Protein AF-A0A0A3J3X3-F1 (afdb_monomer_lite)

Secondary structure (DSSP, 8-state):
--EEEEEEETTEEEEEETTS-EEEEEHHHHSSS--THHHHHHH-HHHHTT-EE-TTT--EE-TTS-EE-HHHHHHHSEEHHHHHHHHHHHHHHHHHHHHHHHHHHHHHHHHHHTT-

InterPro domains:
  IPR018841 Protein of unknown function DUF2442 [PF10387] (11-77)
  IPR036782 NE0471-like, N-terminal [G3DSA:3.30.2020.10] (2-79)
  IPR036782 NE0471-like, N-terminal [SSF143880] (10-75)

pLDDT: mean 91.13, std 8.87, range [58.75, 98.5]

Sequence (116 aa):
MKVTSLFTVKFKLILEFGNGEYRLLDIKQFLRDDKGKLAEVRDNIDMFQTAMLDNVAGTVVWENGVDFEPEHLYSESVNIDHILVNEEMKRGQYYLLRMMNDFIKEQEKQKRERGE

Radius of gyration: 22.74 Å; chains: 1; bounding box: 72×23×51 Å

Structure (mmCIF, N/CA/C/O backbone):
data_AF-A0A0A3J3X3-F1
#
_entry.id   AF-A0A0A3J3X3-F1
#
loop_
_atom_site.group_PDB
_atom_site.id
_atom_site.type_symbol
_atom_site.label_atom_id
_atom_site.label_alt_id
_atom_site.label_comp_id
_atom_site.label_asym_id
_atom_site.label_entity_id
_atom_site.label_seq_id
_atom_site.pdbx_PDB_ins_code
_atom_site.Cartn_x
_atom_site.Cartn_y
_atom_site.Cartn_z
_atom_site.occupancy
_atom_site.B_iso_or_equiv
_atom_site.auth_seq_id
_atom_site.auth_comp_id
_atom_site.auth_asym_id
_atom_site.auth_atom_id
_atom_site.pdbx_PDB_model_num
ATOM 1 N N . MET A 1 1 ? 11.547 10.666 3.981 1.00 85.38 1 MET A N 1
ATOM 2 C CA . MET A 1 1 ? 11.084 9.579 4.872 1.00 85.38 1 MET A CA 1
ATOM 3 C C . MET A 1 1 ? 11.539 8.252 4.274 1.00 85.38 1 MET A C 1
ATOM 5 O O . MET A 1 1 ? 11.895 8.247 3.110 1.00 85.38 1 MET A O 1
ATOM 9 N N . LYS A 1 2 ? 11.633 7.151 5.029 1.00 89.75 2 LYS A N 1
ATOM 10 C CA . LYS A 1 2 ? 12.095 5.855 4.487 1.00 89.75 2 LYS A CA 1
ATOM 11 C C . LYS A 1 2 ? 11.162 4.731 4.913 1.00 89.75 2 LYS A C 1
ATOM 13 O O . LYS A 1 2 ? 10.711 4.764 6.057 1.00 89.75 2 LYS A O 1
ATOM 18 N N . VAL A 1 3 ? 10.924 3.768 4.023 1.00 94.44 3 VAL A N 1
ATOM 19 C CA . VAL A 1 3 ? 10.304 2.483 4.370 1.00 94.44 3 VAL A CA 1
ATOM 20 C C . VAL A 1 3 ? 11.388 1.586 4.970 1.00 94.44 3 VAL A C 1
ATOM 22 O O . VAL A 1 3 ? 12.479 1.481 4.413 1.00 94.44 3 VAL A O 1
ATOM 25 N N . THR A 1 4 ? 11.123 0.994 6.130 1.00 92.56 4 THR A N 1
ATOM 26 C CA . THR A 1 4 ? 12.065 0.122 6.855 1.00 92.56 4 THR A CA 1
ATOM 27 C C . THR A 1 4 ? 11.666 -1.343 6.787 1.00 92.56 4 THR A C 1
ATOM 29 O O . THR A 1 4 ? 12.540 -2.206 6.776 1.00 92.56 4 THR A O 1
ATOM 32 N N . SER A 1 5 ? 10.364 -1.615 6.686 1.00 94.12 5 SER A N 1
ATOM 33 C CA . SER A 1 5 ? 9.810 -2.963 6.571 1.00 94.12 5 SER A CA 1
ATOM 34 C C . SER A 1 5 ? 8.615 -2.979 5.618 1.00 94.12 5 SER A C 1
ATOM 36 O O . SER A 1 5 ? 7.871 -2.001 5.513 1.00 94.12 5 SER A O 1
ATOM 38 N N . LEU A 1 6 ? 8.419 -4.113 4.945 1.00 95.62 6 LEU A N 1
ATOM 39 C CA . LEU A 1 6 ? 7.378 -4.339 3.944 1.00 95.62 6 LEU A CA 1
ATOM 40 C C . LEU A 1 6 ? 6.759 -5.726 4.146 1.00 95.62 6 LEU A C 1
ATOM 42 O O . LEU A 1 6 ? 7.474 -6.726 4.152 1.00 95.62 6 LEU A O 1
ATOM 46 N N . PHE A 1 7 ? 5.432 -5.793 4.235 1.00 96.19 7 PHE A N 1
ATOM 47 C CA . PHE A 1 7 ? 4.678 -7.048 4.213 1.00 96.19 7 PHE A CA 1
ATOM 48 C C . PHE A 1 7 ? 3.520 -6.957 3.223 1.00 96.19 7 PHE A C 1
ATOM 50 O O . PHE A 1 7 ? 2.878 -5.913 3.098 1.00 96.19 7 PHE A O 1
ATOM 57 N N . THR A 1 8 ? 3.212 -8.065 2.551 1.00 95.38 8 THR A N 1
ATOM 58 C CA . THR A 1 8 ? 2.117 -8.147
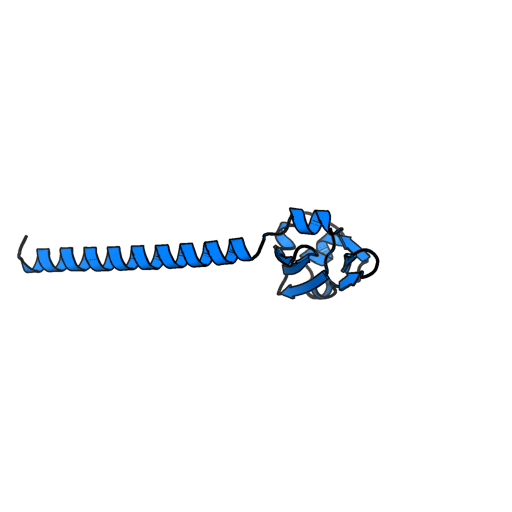 1.579 1.00 95.38 8 THR A CA 1
ATOM 59 C C . THR A 1 8 ? 0.988 -9.033 2.107 1.00 95.38 8 THR A C 1
ATOM 61 O O . THR A 1 8 ? 1.213 -10.120 2.638 1.00 95.38 8 THR A O 1
ATOM 64 N N . VAL A 1 9 ? -0.260 -8.574 1.974 1.00 93.81 9 VAL A N 1
ATOM 65 C CA . VAL A 1 9 ? -1.460 -9.369 2.288 1.00 93.81 9 VAL A CA 1
ATOM 66 C C . VAL A 1 9 ? -2.549 -9.065 1.261 1.00 93.81 9 VAL A C 1
ATOM 68 O O . VAL A 1 9 ? -3.077 -7.955 1.211 1.00 93.81 9 VAL A O 1
ATOM 71 N N . LYS A 1 10
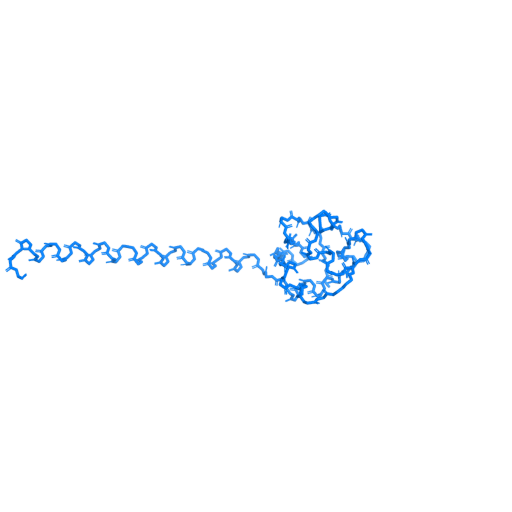 ? -2.945 -10.063 0.459 1.00 95.75 10 LYS A N 1
ATOM 72 C CA . LYS A 1 10 ? -3.835 -9.871 -0.706 1.00 95.75 10 LYS A CA 1
ATOM 73 C C . LYS A 1 10 ? -3.258 -8.796 -1.639 1.00 95.75 10 LYS A C 1
ATOM 75 O O . LYS A 1 10 ? -2.156 -9.002 -2.100 1.00 95.75 10 LYS A O 1
ATOM 80 N N . PHE A 1 11 ? -3.957 -7.684 -1.882 1.00 97.62 11 PHE A N 1
ATOM 81 C CA . PHE A 1 11 ? -3.485 -6.526 -2.668 1.00 97.62 11 PHE A CA 1
ATOM 82 C C . PHE A 1 11 ? -3.159 -5.319 -1.774 1.00 97.62 11 PHE A C 1
ATOM 84 O O . PHE A 1 11 ? -3.462 -4.173 -2.104 1.00 97.62 11 PHE A O 1
ATOM 91 N N . LYS A 1 12 ? -2.629 -5.580 -0.577 1.00 98.06 12 LYS A N 1
ATOM 92 C CA . LYS A 1 12 ? -2.311 -4.545 0.407 1.00 98.06 12 LYS A CA 1
ATOM 93 C C . LYS A 1 12 ? -0.874 -4.651 0.864 1.00 98.06 12 LYS A C 1
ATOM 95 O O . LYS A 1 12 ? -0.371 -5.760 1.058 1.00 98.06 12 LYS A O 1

Exercise prompt =
Could you write out, exactly as they stand, only the lines above that begin at the line with "ATOM 20 C C" and stop after the line with "ATOM 36 O O"?

Reply =
ATOM 20 C C . VAL A 1 3 ? 11.388 1.586 4.970 1.00 94.44 3 VAL A C 1
ATOM 22 O O . VAL A 1 3 ? 12.479 1.481 4.413 1.00 94.44 3 VAL A O 1
ATOM 25 N N . THR A 1 4 ? 11.123 0.994 6.130 1.00 92.56 4 THR A N 1
ATOM 26 C CA . THR A 1 4 ? 12.065 0.122 6.855 1.00 92.56 4 THR A CA 1
ATOM 27 C C . THR A 1 4 ? 11.666 -1.343 6.787 1.00 92.56 4 THR A C 1
ATOM 29 O O . THR A 1 4 ? 12.540 -2.206 6.776 1.00 92.56 4 THR A O 1
ATOM 32 N N . SER A 1 5 ? 10.364 -1.615 6.686 1.00 94.12 5 SER A N 1
ATOM 33 C CA . SER A 1 5 ? 9.810 -2.963 6.571 1.00 94.12 5 SER A CA 1
ATOM 34 C C . SER A 1 5 ? 8.615 -2.979 5.618 1.00 94.12 5 SER A C 1
ATOM 36 O O . SER A 1 5 ? 7.871 -2.001 5.513 1.00 94.12 5 SER A O 1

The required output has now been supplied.